2.3. Data Processing

The sequence of data processing steps included: (1) signal alignment to align data recorded from the eight unique sEMG channels to the acoustic data recorded from the headset microphone, (2) voice f_o and intensity contour extraction, (3) feature extraction, and (4) data splitting. Each processing step is described in detail below.

2.3.1. Signal Alignment

As each sEMG sensor was configured over distinct regions of the face or neck (with sensor configurations influenced by variable skin-electrode impedances and depth of the muscle from the skin surface, among other factors), a dynamic time warping (DTW) algorithm was implemented to capture the non-linear similarities between the acoustic data and the multiple, spatially distributed EMG sensors. For this procedure, the sEMG data from each sensor was first upsampled to 44.1 kHz to match the sampling rate of the acoustic data. An exact, memory-efficient algorithm for DTW was then employed using the linmdtw package [44] in Python (v.3.8) to compute signal alignments using a hop value of 0.010 s.

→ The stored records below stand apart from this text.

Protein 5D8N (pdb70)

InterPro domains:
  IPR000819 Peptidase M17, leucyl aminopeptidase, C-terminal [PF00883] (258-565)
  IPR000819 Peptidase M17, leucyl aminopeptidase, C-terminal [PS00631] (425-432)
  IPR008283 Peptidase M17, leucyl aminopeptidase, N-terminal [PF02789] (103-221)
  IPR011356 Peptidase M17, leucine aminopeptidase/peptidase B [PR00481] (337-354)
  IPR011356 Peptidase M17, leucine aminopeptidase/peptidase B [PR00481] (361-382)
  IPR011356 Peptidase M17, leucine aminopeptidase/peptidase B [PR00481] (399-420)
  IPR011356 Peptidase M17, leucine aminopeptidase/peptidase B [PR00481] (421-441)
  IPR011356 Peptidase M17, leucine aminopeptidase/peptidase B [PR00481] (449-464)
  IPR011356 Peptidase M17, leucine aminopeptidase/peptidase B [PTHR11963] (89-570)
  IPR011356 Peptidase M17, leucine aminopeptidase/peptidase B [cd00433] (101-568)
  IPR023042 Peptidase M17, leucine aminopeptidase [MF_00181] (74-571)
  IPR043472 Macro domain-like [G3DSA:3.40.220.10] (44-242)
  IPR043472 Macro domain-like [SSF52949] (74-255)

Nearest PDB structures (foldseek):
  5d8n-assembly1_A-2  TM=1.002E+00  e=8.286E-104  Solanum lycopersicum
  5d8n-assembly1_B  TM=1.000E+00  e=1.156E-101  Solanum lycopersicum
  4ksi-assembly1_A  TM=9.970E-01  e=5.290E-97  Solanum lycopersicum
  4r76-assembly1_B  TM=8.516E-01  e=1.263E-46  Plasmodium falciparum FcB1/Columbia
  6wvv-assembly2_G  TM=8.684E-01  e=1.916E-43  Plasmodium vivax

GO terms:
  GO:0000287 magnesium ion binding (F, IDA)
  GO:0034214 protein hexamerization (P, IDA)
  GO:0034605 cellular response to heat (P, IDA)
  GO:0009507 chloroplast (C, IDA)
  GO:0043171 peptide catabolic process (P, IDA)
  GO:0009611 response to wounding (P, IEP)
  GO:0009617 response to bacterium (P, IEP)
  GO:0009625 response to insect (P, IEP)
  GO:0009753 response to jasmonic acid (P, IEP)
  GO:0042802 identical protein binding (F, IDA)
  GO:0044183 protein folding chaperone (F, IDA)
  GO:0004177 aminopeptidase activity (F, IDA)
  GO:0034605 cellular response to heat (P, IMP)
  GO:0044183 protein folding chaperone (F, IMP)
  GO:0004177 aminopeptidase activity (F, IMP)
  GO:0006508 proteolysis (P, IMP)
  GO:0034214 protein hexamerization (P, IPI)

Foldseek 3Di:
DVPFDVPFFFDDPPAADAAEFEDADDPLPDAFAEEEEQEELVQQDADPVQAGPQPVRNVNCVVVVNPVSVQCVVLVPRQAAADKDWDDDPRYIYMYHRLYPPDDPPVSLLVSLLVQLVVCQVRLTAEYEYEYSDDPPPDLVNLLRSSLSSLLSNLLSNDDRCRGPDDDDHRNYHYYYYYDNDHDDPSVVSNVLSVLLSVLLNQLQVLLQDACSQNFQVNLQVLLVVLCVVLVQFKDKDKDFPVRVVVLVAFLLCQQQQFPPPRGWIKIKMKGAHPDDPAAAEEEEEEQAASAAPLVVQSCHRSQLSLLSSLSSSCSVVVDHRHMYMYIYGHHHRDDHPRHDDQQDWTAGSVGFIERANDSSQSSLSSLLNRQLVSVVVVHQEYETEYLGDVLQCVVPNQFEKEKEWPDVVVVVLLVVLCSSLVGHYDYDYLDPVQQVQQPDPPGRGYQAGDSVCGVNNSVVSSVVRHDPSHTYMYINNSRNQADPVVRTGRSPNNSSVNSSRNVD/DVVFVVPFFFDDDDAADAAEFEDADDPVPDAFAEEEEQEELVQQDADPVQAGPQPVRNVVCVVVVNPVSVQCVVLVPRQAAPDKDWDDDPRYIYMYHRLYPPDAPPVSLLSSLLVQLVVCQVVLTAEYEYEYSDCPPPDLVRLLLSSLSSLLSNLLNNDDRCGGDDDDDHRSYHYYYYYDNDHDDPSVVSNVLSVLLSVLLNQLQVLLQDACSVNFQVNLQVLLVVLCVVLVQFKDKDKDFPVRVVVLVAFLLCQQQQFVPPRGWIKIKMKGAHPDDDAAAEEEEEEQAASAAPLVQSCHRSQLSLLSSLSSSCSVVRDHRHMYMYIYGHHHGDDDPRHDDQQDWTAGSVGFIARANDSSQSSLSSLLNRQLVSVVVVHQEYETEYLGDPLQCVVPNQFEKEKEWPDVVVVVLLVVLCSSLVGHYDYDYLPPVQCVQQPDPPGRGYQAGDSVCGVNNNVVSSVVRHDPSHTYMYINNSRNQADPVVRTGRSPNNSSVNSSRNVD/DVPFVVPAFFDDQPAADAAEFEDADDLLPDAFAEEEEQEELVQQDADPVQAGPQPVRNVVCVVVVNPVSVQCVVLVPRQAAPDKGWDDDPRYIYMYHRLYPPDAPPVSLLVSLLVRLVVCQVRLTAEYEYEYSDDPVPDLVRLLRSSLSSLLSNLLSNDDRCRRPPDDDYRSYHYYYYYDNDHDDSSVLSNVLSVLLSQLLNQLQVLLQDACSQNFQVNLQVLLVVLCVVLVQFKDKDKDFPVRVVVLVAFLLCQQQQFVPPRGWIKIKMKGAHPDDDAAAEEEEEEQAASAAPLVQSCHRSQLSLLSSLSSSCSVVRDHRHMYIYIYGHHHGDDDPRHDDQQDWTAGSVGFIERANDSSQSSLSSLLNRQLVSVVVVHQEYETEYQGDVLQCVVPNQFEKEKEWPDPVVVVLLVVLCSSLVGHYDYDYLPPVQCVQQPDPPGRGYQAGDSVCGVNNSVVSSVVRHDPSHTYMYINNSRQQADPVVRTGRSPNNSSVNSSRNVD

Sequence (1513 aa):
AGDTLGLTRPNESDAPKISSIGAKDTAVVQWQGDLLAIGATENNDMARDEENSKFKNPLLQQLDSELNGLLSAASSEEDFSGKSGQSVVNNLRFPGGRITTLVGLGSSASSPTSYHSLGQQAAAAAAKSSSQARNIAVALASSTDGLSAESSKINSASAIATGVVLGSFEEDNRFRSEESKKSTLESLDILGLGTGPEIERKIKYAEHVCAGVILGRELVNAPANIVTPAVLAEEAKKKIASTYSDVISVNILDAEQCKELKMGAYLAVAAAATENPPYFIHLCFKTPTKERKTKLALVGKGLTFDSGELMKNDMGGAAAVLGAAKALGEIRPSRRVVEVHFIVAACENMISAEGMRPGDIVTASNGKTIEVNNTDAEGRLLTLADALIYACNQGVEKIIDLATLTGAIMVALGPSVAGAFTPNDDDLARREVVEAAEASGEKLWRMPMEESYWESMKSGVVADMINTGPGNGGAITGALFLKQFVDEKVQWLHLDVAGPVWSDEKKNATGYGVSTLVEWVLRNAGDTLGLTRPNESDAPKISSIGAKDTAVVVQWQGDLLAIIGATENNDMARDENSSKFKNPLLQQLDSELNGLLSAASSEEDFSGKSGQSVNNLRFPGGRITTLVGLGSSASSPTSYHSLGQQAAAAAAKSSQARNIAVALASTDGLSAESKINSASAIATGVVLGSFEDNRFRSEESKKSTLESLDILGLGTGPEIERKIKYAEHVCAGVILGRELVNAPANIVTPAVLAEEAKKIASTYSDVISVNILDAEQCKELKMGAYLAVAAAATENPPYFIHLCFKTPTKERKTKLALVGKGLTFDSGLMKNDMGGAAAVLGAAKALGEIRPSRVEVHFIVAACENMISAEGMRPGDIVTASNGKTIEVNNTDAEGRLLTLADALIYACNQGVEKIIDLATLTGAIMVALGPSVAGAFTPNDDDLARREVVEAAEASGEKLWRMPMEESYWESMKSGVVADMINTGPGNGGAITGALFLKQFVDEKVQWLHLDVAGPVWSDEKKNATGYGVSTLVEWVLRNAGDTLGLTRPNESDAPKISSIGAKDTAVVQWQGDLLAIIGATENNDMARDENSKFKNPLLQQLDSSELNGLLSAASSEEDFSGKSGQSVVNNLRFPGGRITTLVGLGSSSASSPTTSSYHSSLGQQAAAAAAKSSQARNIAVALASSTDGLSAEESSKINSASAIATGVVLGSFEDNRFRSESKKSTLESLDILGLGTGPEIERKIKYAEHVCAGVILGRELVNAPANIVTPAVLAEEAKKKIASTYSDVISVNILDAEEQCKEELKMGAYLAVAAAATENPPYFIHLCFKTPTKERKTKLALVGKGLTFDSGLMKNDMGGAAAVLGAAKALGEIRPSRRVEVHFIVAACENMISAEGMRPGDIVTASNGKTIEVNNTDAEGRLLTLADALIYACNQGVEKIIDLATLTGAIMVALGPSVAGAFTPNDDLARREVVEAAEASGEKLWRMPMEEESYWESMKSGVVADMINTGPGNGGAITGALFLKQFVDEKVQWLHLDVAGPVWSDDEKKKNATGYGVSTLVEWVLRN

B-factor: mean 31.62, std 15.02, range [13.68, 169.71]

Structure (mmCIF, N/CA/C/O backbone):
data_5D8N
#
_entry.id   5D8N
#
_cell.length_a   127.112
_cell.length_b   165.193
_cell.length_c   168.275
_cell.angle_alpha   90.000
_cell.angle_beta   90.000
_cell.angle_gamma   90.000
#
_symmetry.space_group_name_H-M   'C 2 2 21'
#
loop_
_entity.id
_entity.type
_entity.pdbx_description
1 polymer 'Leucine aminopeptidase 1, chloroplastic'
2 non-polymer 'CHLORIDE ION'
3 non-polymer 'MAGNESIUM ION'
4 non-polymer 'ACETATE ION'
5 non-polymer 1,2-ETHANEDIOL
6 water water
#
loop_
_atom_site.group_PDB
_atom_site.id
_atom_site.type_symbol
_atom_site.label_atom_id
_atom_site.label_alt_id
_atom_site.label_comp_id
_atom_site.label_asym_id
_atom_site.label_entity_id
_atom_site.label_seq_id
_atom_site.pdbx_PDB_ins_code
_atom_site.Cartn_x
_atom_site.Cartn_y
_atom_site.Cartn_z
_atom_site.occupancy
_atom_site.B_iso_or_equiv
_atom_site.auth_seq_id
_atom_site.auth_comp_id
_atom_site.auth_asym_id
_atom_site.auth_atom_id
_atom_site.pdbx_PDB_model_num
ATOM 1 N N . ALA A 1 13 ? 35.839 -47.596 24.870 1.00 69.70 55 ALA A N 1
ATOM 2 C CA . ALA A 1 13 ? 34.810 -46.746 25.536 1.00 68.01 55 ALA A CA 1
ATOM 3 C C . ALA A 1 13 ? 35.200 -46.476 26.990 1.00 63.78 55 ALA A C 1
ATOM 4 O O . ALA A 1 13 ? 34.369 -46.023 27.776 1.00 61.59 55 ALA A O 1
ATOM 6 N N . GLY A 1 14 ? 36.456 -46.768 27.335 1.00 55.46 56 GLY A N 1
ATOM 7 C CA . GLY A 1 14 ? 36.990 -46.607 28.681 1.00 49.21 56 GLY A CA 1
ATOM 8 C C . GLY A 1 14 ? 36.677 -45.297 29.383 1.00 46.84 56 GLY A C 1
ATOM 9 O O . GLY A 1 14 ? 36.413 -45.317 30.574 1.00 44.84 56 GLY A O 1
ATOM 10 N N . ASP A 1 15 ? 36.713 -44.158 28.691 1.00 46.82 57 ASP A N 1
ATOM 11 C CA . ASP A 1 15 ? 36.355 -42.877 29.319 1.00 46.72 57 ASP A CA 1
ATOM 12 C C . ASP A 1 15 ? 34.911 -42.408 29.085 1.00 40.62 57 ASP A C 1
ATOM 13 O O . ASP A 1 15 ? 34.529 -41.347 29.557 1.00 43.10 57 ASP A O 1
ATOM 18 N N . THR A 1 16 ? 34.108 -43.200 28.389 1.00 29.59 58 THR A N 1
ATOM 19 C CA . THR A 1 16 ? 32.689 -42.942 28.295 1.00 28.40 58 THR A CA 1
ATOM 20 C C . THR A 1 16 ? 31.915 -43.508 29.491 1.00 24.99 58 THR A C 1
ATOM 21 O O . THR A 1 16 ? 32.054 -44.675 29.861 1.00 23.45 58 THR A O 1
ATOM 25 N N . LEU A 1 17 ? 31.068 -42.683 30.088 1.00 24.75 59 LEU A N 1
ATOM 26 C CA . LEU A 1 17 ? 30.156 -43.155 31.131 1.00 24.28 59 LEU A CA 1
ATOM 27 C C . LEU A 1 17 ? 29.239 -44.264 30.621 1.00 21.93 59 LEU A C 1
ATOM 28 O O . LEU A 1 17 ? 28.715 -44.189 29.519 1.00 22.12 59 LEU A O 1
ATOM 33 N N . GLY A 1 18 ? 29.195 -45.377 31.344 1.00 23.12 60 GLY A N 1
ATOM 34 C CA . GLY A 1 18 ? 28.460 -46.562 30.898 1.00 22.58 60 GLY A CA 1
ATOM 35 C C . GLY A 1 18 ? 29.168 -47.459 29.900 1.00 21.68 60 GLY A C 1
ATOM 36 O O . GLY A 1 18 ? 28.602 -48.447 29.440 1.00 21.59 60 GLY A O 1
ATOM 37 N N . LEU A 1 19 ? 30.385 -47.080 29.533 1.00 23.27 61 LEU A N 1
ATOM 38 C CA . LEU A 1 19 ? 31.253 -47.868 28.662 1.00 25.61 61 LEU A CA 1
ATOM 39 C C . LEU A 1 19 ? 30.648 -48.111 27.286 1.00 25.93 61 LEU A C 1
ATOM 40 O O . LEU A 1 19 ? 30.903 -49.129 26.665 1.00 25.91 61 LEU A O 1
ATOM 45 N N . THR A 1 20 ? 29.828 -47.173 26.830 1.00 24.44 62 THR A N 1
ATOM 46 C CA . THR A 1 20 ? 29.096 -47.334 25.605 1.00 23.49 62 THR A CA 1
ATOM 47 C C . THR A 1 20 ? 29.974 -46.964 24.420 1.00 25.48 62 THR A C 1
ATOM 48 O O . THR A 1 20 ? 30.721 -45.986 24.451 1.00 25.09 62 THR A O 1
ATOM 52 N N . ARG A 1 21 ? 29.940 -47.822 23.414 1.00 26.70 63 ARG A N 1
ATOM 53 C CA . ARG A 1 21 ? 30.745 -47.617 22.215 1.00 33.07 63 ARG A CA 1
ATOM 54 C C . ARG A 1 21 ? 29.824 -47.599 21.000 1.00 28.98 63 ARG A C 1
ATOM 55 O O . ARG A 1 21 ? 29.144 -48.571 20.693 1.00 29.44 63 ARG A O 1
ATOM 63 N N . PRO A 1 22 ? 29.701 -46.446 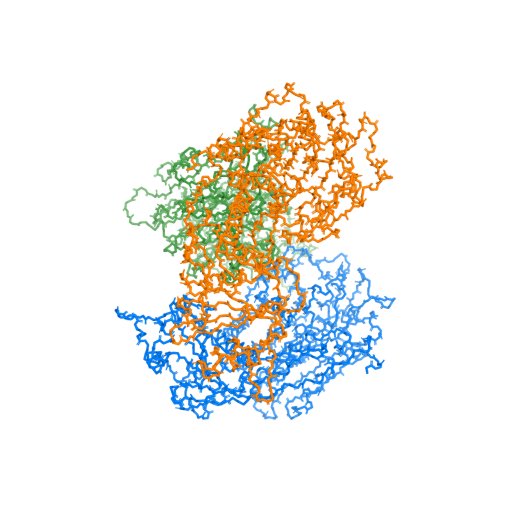20.359 1.00 28.16 64 PRO A N 1
ATOM 64 C CA . PRO A 1 22 ? 28.865 -46.435 19.147 1.00 28.62 64 PRO A CA 1
ATOM 65 C C . PRO A 1 22 ? 29.359 -47.406 18.080 1.00 25.91 64 PRO A C 1
ATOM 66 O O . PRO A 1 22 ? 30.565 -47.573 17.898 1.00 25.33 64 PRO A O 1
ATOM 70 N N . ASN A 1 23 ? 28.441 -48.137 17.472 1.00 25.83 65 ASN A N 1
ATOM 71 C CA . ASN A 1 23 ? 28.776 -48.973 16.329 1.00 28.14 65 ASN A CA 1
ATOM 72 C C . ASN A 1 23 ? 29.105 -48.057 15.156 1.00 33.82 65 ASN A C 1
ATOM 73 O O . ASN A 1 23 ? 28.634 -46.921 15.079 1.00 32.97 65 ASN A O 1
ATOM 78 N N . GLU A 1 24 ? 29.960 -48.550 14.268 1.00 39.92 66 GLU A N 1
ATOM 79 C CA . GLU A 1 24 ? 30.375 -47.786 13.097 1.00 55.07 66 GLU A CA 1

2.3.2. Voice f_o and Intensity Contour Extraction

Two features were extracted from the acoustic data as outcome variables: voice f_o (Hz) and voice intensity (dB SPL). The f_o contour was extracted from each acoustic recording using the Praat autocorrelation-based algorithm [45] via the Parselmouth package [46] in Python. For this algorithm, minimum and maximum f_o values were set to 65 Hz and 475 Hz, respectively [47,48,49]. The time step for this algorithm was set to default (0.75/minimum f_o).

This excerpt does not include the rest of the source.